Description of the task
Copy out the lines of the records below, and only those lines, from the one with "ATOM 169 O O" through the one with "ATOM 173 C C", exactly as they appear.

──────

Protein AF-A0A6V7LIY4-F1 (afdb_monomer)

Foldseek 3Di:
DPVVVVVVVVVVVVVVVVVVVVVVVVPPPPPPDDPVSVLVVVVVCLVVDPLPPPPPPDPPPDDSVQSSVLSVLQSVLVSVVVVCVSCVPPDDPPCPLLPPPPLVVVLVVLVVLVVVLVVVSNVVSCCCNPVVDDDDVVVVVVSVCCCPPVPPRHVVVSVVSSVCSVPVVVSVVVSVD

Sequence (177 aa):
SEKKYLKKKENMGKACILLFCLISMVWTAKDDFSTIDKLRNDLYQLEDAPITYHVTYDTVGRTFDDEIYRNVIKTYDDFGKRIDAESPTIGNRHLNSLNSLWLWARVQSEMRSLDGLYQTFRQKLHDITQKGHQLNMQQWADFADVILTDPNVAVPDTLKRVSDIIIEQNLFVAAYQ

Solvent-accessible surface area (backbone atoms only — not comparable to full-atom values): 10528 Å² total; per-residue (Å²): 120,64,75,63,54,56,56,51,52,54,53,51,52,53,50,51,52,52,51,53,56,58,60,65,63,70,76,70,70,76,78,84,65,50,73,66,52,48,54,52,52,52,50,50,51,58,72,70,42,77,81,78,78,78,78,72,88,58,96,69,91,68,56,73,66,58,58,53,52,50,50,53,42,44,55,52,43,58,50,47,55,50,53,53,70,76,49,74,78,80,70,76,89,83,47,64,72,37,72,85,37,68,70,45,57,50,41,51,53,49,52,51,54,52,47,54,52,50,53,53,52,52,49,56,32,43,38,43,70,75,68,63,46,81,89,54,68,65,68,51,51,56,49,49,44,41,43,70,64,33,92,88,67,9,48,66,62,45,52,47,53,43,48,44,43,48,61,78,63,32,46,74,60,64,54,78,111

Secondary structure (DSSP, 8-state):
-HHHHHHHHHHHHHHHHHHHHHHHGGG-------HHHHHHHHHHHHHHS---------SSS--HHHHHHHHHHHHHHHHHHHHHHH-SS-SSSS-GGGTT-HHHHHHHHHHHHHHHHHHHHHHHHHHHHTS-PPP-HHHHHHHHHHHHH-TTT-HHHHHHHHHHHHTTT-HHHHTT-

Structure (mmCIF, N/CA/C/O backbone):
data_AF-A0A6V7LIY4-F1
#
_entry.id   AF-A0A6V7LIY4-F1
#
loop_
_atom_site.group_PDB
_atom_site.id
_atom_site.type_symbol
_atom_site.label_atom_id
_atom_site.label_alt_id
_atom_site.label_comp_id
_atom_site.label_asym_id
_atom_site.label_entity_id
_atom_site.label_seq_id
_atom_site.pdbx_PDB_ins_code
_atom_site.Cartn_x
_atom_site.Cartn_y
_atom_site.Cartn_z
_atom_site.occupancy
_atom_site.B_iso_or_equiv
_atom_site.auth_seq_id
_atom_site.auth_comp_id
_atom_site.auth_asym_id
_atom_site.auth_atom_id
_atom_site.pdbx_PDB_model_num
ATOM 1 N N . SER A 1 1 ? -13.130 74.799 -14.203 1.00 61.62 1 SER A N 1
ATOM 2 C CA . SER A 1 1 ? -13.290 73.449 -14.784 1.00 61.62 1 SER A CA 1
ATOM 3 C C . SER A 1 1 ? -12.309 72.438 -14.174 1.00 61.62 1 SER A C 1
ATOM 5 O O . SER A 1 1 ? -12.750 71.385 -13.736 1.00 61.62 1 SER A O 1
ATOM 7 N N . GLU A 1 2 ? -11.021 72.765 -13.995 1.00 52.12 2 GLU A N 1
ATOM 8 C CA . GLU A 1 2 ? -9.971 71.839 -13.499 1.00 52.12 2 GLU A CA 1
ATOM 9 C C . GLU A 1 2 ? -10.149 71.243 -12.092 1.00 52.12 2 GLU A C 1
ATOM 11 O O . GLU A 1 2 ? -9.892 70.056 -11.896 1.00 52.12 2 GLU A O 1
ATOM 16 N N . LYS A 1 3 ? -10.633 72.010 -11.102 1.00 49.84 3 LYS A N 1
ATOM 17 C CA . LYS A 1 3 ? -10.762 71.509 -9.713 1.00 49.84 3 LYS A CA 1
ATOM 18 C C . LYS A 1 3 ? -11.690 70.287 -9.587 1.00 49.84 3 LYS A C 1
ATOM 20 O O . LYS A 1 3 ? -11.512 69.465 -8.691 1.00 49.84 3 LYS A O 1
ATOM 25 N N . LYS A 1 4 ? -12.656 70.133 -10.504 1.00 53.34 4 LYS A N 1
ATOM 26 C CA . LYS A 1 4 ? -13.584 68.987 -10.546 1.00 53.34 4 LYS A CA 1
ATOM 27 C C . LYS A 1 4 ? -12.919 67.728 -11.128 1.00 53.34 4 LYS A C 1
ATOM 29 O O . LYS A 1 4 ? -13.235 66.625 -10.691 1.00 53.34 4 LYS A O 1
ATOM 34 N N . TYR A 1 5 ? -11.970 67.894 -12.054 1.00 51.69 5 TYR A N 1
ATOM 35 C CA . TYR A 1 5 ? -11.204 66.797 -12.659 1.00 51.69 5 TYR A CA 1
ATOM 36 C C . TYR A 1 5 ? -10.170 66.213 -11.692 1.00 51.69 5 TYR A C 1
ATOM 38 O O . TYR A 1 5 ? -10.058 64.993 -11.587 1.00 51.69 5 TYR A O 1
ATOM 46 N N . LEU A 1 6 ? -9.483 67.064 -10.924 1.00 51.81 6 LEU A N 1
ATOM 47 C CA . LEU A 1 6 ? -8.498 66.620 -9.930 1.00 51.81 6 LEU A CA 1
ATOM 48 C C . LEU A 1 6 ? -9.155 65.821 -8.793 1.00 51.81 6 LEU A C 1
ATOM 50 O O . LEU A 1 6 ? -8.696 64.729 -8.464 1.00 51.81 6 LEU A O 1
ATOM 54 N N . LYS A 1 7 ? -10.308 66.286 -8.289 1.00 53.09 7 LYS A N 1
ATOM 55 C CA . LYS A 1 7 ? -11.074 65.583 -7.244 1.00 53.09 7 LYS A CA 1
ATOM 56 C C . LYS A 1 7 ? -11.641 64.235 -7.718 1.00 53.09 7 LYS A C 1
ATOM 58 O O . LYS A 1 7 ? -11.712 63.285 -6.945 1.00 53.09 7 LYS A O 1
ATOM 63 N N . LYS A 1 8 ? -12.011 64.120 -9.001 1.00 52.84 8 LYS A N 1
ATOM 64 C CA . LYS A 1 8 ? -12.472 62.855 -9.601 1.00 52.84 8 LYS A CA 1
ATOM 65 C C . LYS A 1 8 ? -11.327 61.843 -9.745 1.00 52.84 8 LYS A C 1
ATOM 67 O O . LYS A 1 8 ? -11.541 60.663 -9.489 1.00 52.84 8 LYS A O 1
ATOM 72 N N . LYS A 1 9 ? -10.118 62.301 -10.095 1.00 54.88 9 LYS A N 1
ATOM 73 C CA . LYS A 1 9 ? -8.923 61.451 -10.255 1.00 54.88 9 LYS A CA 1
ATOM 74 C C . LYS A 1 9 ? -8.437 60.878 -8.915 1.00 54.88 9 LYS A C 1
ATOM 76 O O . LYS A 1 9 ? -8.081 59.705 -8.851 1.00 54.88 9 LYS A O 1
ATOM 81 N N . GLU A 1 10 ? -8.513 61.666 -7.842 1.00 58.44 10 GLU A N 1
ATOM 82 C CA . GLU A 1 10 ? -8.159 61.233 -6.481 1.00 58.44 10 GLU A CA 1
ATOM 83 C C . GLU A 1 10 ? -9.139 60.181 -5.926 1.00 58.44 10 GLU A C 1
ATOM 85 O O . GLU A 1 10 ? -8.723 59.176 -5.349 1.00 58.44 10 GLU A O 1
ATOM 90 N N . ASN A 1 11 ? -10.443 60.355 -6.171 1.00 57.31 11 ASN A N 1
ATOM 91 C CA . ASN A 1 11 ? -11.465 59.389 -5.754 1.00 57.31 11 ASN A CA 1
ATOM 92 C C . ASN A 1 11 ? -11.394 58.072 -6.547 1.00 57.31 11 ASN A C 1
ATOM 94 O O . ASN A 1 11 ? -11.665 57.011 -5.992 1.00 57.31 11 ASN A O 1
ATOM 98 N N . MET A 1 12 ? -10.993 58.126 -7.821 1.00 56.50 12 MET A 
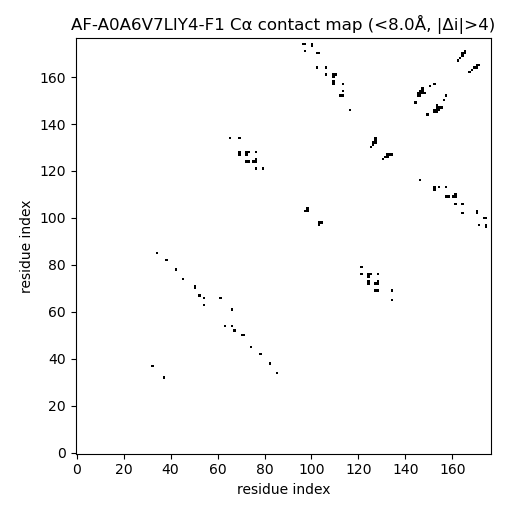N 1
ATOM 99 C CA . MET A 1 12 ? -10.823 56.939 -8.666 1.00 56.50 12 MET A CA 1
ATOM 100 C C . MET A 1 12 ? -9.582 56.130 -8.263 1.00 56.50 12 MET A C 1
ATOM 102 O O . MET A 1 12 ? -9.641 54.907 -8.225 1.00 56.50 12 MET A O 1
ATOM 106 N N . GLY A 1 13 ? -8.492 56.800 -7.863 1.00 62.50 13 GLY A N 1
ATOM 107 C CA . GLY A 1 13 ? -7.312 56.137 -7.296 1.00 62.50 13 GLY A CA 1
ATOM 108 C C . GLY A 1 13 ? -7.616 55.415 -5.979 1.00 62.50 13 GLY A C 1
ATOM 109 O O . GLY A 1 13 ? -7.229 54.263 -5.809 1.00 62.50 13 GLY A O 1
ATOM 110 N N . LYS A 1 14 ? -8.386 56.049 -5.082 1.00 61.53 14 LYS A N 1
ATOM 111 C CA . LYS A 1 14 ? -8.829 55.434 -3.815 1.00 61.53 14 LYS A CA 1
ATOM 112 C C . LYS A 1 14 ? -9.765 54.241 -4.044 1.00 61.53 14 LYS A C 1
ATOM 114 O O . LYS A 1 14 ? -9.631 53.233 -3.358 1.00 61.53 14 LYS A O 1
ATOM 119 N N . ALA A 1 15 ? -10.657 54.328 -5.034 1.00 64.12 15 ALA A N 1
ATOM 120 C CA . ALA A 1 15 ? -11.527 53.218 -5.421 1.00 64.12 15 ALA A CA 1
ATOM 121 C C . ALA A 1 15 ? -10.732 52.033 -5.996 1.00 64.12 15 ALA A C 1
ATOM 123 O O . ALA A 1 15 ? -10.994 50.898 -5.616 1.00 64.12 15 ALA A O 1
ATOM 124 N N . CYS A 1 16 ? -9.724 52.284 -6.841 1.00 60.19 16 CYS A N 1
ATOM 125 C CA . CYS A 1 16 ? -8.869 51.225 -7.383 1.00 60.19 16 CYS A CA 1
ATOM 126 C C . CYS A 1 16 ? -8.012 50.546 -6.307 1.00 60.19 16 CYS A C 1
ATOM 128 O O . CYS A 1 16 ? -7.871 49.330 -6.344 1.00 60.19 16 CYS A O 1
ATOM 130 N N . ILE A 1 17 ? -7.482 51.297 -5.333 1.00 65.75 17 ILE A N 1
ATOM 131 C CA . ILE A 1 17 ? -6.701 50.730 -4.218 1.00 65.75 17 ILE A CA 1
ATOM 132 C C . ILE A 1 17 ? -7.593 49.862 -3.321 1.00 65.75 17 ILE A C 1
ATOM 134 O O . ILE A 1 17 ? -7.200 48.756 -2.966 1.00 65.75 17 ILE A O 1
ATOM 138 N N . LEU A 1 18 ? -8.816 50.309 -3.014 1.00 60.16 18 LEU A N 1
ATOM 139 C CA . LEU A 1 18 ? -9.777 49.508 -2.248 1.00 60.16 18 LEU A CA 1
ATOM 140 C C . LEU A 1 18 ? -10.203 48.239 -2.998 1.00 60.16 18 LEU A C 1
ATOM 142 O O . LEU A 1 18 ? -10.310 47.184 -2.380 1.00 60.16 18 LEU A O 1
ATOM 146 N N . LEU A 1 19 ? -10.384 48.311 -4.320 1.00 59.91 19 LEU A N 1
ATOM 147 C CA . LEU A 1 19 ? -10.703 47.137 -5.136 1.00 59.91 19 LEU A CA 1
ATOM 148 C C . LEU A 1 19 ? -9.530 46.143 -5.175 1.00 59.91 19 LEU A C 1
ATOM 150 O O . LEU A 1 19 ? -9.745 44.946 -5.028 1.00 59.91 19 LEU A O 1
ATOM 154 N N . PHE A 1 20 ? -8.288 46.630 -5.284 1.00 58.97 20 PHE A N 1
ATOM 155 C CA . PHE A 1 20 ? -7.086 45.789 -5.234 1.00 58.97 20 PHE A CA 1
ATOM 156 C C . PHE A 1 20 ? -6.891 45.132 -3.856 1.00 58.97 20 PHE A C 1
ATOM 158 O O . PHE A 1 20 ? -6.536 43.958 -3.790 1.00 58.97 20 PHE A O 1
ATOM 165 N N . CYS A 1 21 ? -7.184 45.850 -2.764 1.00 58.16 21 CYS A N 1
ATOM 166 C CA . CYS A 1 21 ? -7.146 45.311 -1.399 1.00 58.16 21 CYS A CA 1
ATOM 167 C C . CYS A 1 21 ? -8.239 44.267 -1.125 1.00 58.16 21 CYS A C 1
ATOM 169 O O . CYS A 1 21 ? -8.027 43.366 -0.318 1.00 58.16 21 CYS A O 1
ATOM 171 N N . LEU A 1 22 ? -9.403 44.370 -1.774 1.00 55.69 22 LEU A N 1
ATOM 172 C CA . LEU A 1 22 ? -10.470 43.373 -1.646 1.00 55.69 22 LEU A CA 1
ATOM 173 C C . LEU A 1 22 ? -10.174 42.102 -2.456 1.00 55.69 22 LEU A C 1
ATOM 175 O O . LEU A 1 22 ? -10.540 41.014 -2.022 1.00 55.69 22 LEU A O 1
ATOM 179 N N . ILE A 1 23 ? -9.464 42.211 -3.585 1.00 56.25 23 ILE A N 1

──────

Answer section
ATOM 169 O O . CYS A 1 21 ? -8.027 43.366 -0.318 1.00 58.16 21 CYS A O 1
ATOM 171 N N . LEU A 1 22 ? -9.403 44.370 -1.774 1.00 55.69 22 LEU A N 1
ATOM 172 C CA . LEU A 1 22 ? -10.470 43.373 -1.646 1.00 55.69 22 LEU A CA 1
ATOM 173 C C . LEU A 1 22 ? -10.174 42.102 -2.456 1.00 55.69 22 LEU A C 1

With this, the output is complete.